The records:
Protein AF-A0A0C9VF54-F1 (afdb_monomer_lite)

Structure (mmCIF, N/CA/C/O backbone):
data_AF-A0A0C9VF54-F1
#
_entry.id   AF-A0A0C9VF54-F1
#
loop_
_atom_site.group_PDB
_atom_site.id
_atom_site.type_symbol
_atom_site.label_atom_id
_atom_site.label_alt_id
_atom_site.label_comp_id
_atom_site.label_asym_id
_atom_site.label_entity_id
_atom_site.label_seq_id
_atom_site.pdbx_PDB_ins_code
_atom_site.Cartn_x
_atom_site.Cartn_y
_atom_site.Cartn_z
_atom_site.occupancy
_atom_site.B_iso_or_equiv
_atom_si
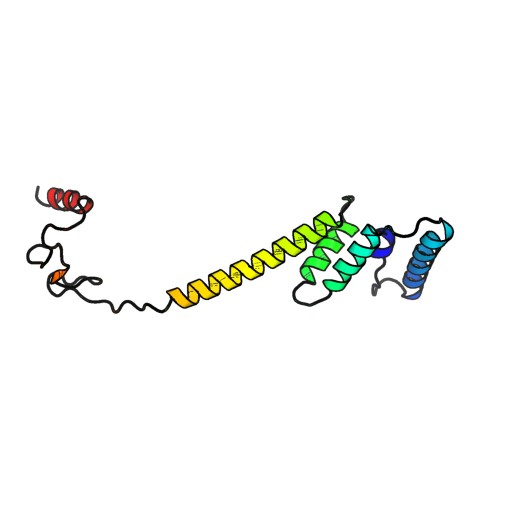te.auth_seq_id
_atom_site.auth_comp_id
_atom_site.auth_asym_id
_atom_site.auth_atom_id
_atom_site.pdbx_PDB_model_num
ATOM 1 N N . MET A 1 1 ? -7.397 4.573 16.525 1.00 61.19 1 MET A N 1
ATOM 2 C CA . MET A 1 1 ? -7.176 3.938 15.206 1.00 61.19 1 MET A CA 1
ATOM 3 C C . MET A 1 1 ? -6.185 2.774 15.257 1.00 61.19 1 MET A C 1
ATOM 5 O O . MET A 1 1 ? -6.605 1.662 14.986 1.00 61.19 1 MET A O 1
ATOM 9 N N . GLN A 1 2 ? -4.913 2.977 15.634 1.00 63.47 2 GLN A N 1
ATOM 10 C CA . GLN A 1 2 ? -3.901 1.898 15.647 1.00 63.47 2 GLN A CA 1
ATOM 11 C C . GLN A 1 2 ? -4.330 0.653 16.448 1.00 63.47 2 GLN A C 1
ATOM 13 O O . GLN A 1 2 ? -4.112 -0.464 15.996 1.00 63.47 2 GLN A O 1
ATOM 18 N N . MET A 1 3 ? -5.011 0.839 17.586 1.00 64.19 3 MET A N 1
ATOM 19 C CA . MET A 1 3 ? -5.591 -0.261 18.375 1.00 64.19 3 MET A CA 1
ATOM 20 C C . MET A 1 3 ? -6.627 -1.082 17.590 1.00 64.19 3 MET A C 1
ATOM 22 O O . MET A 1 3 ? -6.570 -2.303 17.600 1.00 64.19 3 MET A O 1
ATOM 26 N N . ALA A 1 4 ? -7.510 -0.431 16.826 1.00 65.31 4 ALA A N 1
ATOM 27 C CA . ALA A 1 4 ? -8.516 -1.121 16.016 1.00 65.31 4 ALA A CA 1
ATOM 28 C C . ALA A 1 4 ? -7.891 -1.916 14.854 1.00 65.31 4 ALA A C 1
ATOM 30 O O . ALA A 1 4 ? -8.412 -2.953 14.462 1.00 65.31 4 ALA A O 1
ATOM 31 N N . ILE A 1 5 ? -6.749 -1.460 14.325 1.00 70.50 5 ILE A N 1
ATOM 32 C CA . ILE A 1 5 ? -6.020 -2.152 13.249 1.00 70.50 5 ILE A CA 1
ATOM 33 C C . ILE A 1 5 ? -5.294 -3.399 13.775 1.00 70.50 5 ILE A C 1
ATOM 35 O O . ILE A 1 5 ? -5.091 -4.336 13.002 1.00 70.50 5 ILE A O 1
ATOM 39 N N . LYS A 1 6 ? -4.937 -3.431 15.066 1.00 71.88 6 LYS A N 1
ATOM 40 C CA . LYS A 1 6 ? -4.255 -4.560 15.720 1.00 71.88 6 LYS A CA 1
ATOM 41 C C . LYS A 1 6 ? -5.174 -5.750 15.997 1.00 71.88 6 LYS A C 1
ATOM 43 O O . LYS A 1 6 ? -4.686 -6.875 16.005 1.00 71.88 6 LYS A O 1
ATOM 48 N N . ASN A 1 7 ? -6.478 -5.529 16.161 1.00 77.75 7 ASN A N 1
ATOM 49 C CA . ASN A 1 7 ? -7.423 -6.617 16.404 1.00 77.75 7 ASN A CA 1
ATOM 50 C C . ASN A 1 7 ? -7.503 -7.525 15.165 1.00 77.75 7 ASN A C 1
ATOM 52 O O . ASN A 1 7 ? -7.822 -7.094 14.050 1.00 77.75 7 ASN A O 1
ATOM 56 N N . ARG A 1 8 ? -7.155 -8.798 15.353 1.00 79.00 8 ARG A N 1
ATOM 57 C CA . ARG A 1 8 ? -7.117 -9.830 14.314 1.00 79.00 8 ARG A CA 1
ATOM 58 C C . ARG A 1 8 ? -7.720 -11.101 14.882 1.00 79.00 8 ARG A C 1
ATOM 60 O O . ARG A 1 8 ? -7.408 -11.483 16.005 1.00 79.00 8 ARG A O 1
ATOM 67 N N . PHE A 1 9 ? -8.547 -11.770 14.086 1.00 85.56 9 PHE A N 1
ATOM 68 C CA . PHE A 1 9 ? -8.931 -13.139 14.400 1.00 85.56 9 PHE A CA 1
ATOM 69 C C . PHE A 1 9 ? -7.693 -14.028 14.291 1.00 85.56 9 PHE A C 1
ATOM 71 O O . PHE A 1 9 ? -6.973 -13.979 13.293 1.00 85.56 9 PHE A O 1
ATOM 78 N N . SER A 1 10 ? -7.453 -14.817 15.329 1.00 83.06 10 SER A N 1
ATOM 79 C CA . SER A 1 10 ? -6.377 -15.799 15.403 1.00 83.06 10 SER A CA 1
ATOM 80 C C . SER A 1 10 ? -6.978 -17.132 15.839 1.00 83.06 10 SER A C 1
ATOM 82 O O . SER A 1 10 ? -7.912 -17.124 16.641 1.00 83.06 10 SER A O 1
ATOM 84 N N . PRO A 1 11 ? -6.458 -18.277 15.365 1.00 85.25 11 PRO A N 1
ATOM 85 C CA . PRO A 1 11 ? -6.876 -19.584 15.870 1.00 85.25 11 PRO A CA 1
ATOM 86 C C . PRO A 1 11 ? -6.593 -19.776 17.372 1.00 85.25 11 PRO A C 1
ATOM 88 O O . PRO A 1 11 ? -7.191 -20.648 17.993 1.00 85.25 11 PRO A O 1
ATOM 91 N N . GLU A 1 12 ? -5.708 -18.967 17.962 1.00 89.88 12 GLU A N 1
ATOM 92 C CA . GLU A 1 12 ? -5.298 -19.059 19.371 1.00 89.88 12 GLU A CA 1
ATOM 93 C C . GLU A 1 12 ? -6.234 -18.307 20.331 1.00 89.88 12 GLU A C 1
ATOM 95 O O . GLU A 1 12 ? -6.230 -18.570 21.533 1.00 89.88 12 GLU A O 1
ATOM 100 N N . VAL A 1 13 ? -7.041 -17.372 19.816 1.00 86.06 13 VAL A N 1
ATOM 101 C CA . VAL A 1 13 ? -7.908 -16.504 20.623 1.00 86.06 13 VAL A CA 1
ATOM 102 C C . VAL A 1 13 ? -9.371 -16.806 20.298 1.00 86.06 13 VAL A C 1
ATOM 104 O O . VAL A 1 13 ? -9.750 -16.778 19.125 1.00 86.06 13 VAL A O 1
ATOM 107 N N . PRO A 1 14 ? -10.234 -17.064 21.301 1.00 93.50 14 PRO A N 1
ATOM 108 C CA . PRO A 1 14 ? -11.657 -17.253 21.058 1.00 93.50 14 PRO A CA 1
ATOM 109 C C . PRO A 1 14 ? -12.267 -16.068 20.304 1.00 93.50 14 PRO A C 1
ATOM 111 O O . PRO A 1 14 ? -12.128 -14.915 20.709 1.00 93.50 14 PRO A O 1
ATOM 114 N N . VAL A 1 15 ? -13.020 -16.365 19.242 1.00 91.44 15 VAL A N 1
ATOM 115 C CA . VAL A 1 15 ? -13.661 -15.363 18.368 1.00 91.44 15 VAL A CA 1
ATOM 116 C C . VAL A 1 15 ? -14.465 -14.328 19.164 1.00 91.44 15 VAL A C 1
ATOM 118 O O . VAL A 1 15 ? -14.420 -13.138 18.857 1.00 91.44 15 VAL A O 1
ATOM 121 N N . GLY A 1 16 ? -15.178 -14.767 20.208 1.00 90.81 16 GLY A N 1
ATOM 122 C CA . GLY A 1 16 ? -15.977 -13.888 21.067 1.00 90.81 16 GLY A CA 1
ATOM 123 C C . GLY A 1 16 ? -15.152 -12.811 21.776 1.00 90.81 16 GLY A C 1
ATOM 124 O O . GLY A 1 16 ? -15.606 -11.672 21.869 1.00 90.81 16 GLY A O 1
ATOM 125 N N . THR A 1 17 ? -13.928 -13.138 22.197 1.00 90.88 17 THR A N 1
ATOM 126 C CA . THR A 1 17 ? -13.001 -12.193 22.835 1.00 90.88 17 THR A CA 1
ATOM 127 C C . THR A 1 17 ? -12.585 -11.106 21.852 1.00 90.88 17 THR A C 1
ATOM 129 O O . THR A 1 17 ? -12.746 -9.925 22.140 1.00 90.88 17 THR A O 1
ATOM 132 N N . THR A 1 18 ? -12.167 -11.487 20.642 1.00 89.81 18 THR A N 1
ATOM 133 C CA . THR A 1 18 ? -11.795 -10.521 19.598 1.00 89.81 18 THR A CA 1
ATOM 134 C C . THR A 1 18 ? -12.973 -9.621 19.204 1.00 89.81 18 THR A C 1
ATOM 136 O O . THR A 1 18 ? -12.796 -8.422 19.003 1.00 89.81 18 THR A O 1
ATOM 139 N N . ILE A 1 19 ? -14.197 -10.162 19.118 1.00 91.06 19 ILE A N 1
ATOM 140 C CA . ILE A 1 19 ? -15.401 -9.359 18.829 1.00 91.06 19 ILE A CA 1
ATOM 141 C C . ILE A 1 19 ? -15.668 -8.344 19.944 1.00 91.06 19 ILE A C 1
ATOM 143 O O . ILE A 1 19 ? -16.004 -7.198 19.639 1.00 91.06 19 ILE A O 1
ATOM 147 N N . MET A 1 20 ? -15.530 -8.740 21.212 1.00 91.19 20 MET A N 1
ATOM 148 C CA . MET A 1 20 ? -15.665 -7.816 22.341 1.00 91.19 20 MET A CA 1
ATOM 149 C C . MET A 1 20 ? -14.631 -6.694 22.269 1.00 91.19 20 MET A C 1
ATOM 151 O O . MET A 1 20 ? -15.013 -5.533 22.290 1.00 91.19 20 MET A O 1
ATOM 155 N N . GLU A 1 21 ? -13.354 -7.016 22.061 1.00 87.31 21 GLU A N 1
ATOM 156 C CA . GLU A 1 21 ? -12.283 -6.014 21.953 1.00 87.31 21 GLU A CA 1
ATOM 157 C C . GLU A 1 21 ? -12.519 -5.019 20.805 1.00 87.31 21 GLU A C 1
ATOM 159 O O . GLU A 1 21 ? -12.235 -3.822 20.927 1.00 87.31 21 GLU A O 1
ATOM 164 N N . ILE A 1 22 ? -13.060 -5.496 19.678 1.00 87.44 22 ILE A N 1
ATOM 165 C CA . ILE A 1 22 ? -13.462 -4.639 18.556 1.00 87.44 22 ILE A CA 1
ATOM 166 C C . ILE A 1 22 ? -14.627 -3.731 18.960 1.00 87.44 22 ILE A C 1
ATOM 168 O O . ILE A 1 22 ? -14.587 -2.538 18.658 1.00 87.44 22 ILE A O 1
ATOM 172 N N . ARG A 1 23 ? -15.651 -4.267 19.635 1.00 87.50 23 ARG A N 1
ATOM 173 C CA . ARG A 1 23 ? -16.803 -3.483 20.103 1.00 87.50 23 ARG A CA 1
ATOM 174 C C . ARG A 1 23 ? -16.390 -2.429 21.120 1.00 87.50 23 ARG A C 1
ATOM 176 O O . ARG A 1 23 ? -16.785 -1.285 20.955 1.00 87.50 23 ARG A O 1
ATOM 
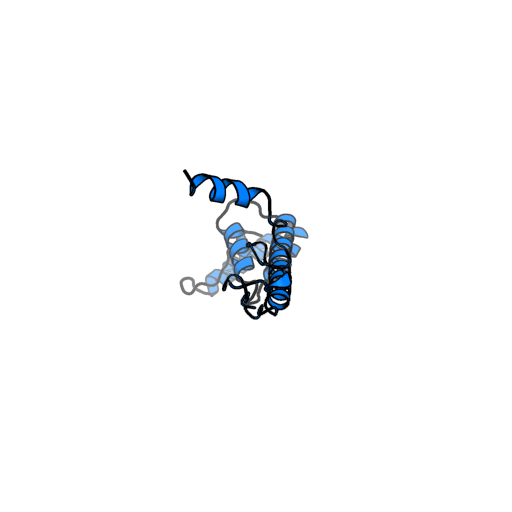183 N N . ASP A 1 24 ? -15.543 -2.770 22.080 1.00 85.69 24 ASP A N 1
ATOM 184 C CA . ASP A 1 24 ? -15.042 -1.828 23.083 1.00 85.69 24 ASP A CA 1
ATOM 185 C C . ASP A 1 24 ? -14.205 -0.723 22.428 1.00 85.69 24 ASP A C 1
ATOM 187 O O . ASP A 1 24 ? -14.378 0.462 22.718 1.00 85.69 24 ASP A O 1
ATOM 191 N N . SER A 1 25 ? -13.358 -1.089 21.457 1.00 80.12 25 SER A N 1
ATOM 192 C CA . SER A 1 25 ? -12.603 -0.120 20.653 1.00 80.12 25 SER A CA 1
ATOM 193 C C . SER A 1 25 ? -13.519 0.812 19.858 1.00 80.12 25 SER A C 1
ATOM 195 O O . SER A 1 25 ? -13.193 1.985 19.687 1.00 80.12 25 SER A O 1
ATOM 197 N N . LEU A 1 26 ? -14.650 0.304 19.360 1.00 82.88 26 LEU A N 1
ATOM 198 C CA . LEU A 1 26 ? -15.649 1.083 18.634 1.00 82.88 26 LEU A CA 1
ATOM 199 C C . LEU A 1 26 ? -16.427 2.009 19.578 1.00 82.88 26 LEU A C 1
ATOM 201 O O . LEU A 1 26 ? -16.537 3.199 19.298 1.00 82.88 26 LEU A O 1
ATOM 205 N N . SER A 1 27 ? -16.916 1.503 20.710 1.00 84.06 27 SER A N 1
ATOM 206 C CA . SER A 1 27 ? -17.626 2.295 21.720 1.00 84.06 27 SER A CA 1
ATOM 207 C C . SER A 1 27 ? -16.757 3.439 22.234 1.00 84.06 27 SER A C 1
ATOM 209 O O . SER A 1 27 ? -17.206 4.581 22.256 1.00 84.06 27 SER A O 1
ATOM 211 N N . ALA A 1 28 ? -15.469 3.187 22.495 1.00 76.12 28 ALA A N 1
ATOM 212 C CA . ALA A 1 28 ? -14.519 4.221 22.902 1.00 76.12 28 ALA A CA 1
ATOM 213 C C . ALA A 1 28 ? -14.373 5.366 21.880 1.00 76.12 28 ALA A C 1
ATOM 215 O O . ALA A 1 28 ? -14.016 6.483 22.255 1.00 76.12 28 ALA A O 1
ATOM 216 N N . VAL A 1 29 ? -14.637 5.118 20.595 1.00 75.19 29 VAL A N 1
ATOM 217 C CA . VAL A 1 29 ? -14.610 6.140 19.538 1.00 75.19 29 VAL A CA 1
ATOM 218 C C . VAL A 1 29 ? -15.873 7.009 19.566 1.00 75.19 29 VAL A C 1
ATOM 220 O O . VAL A 1 29 ? -15.780 8.218 19.350 1.00 75.19 29 VAL A O 1
ATOM 223 N N . PHE A 1 30 ? -17.036 6.418 19.856 1.00 74.81 30 PHE A N 1
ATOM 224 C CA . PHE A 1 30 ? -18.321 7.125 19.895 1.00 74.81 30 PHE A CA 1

Assignment: What you return should match, exactly, the stretch of the listing above that runs from the line with "ATOM 212 C CA" to its last line.

Solution to the exercise:
ATOM 212 C CA . ALA A 1 28 ? -14.519 4.221 22.902 1.00 76.12 28 ALA A CA 1
ATOM 213 C C . ALA A 1 28 ? -14.373 5.366 21.880 1.00 76.12 28 ALA A C 1
ATOM 215 O O . ALA A 1 28 ? -14.016 6.483 22.255 1.00 76.12 28 ALA A O 1
ATOM 216 N N . VAL A 1 29 ? -14.637 5.118 20.595 1.00 75.19 29 VAL A N 1
ATOM 217 C CA . VAL A 1 29 ? -14.610 6.140 19.538 1.00 75.19 29 VAL A CA 1
ATOM 218 C C . VAL A 1 29 ? -15.873 7.009 19.566 1.00 75.19 29 VAL A C 1
ATOM 220 O O . VAL A 1 29 ? -15.780 8.218 19.350 1.00 75.19 29 VAL A O 1
ATOM 223 N N . PHE A 1 30 ? -17.036 6.418 19.856 1.00 74.81 30 PHE A N 1
ATOM 224 C CA . PHE A 1 30 ? -18.321 7.125 19.895 1.00 74.81 30 PHE A CA 1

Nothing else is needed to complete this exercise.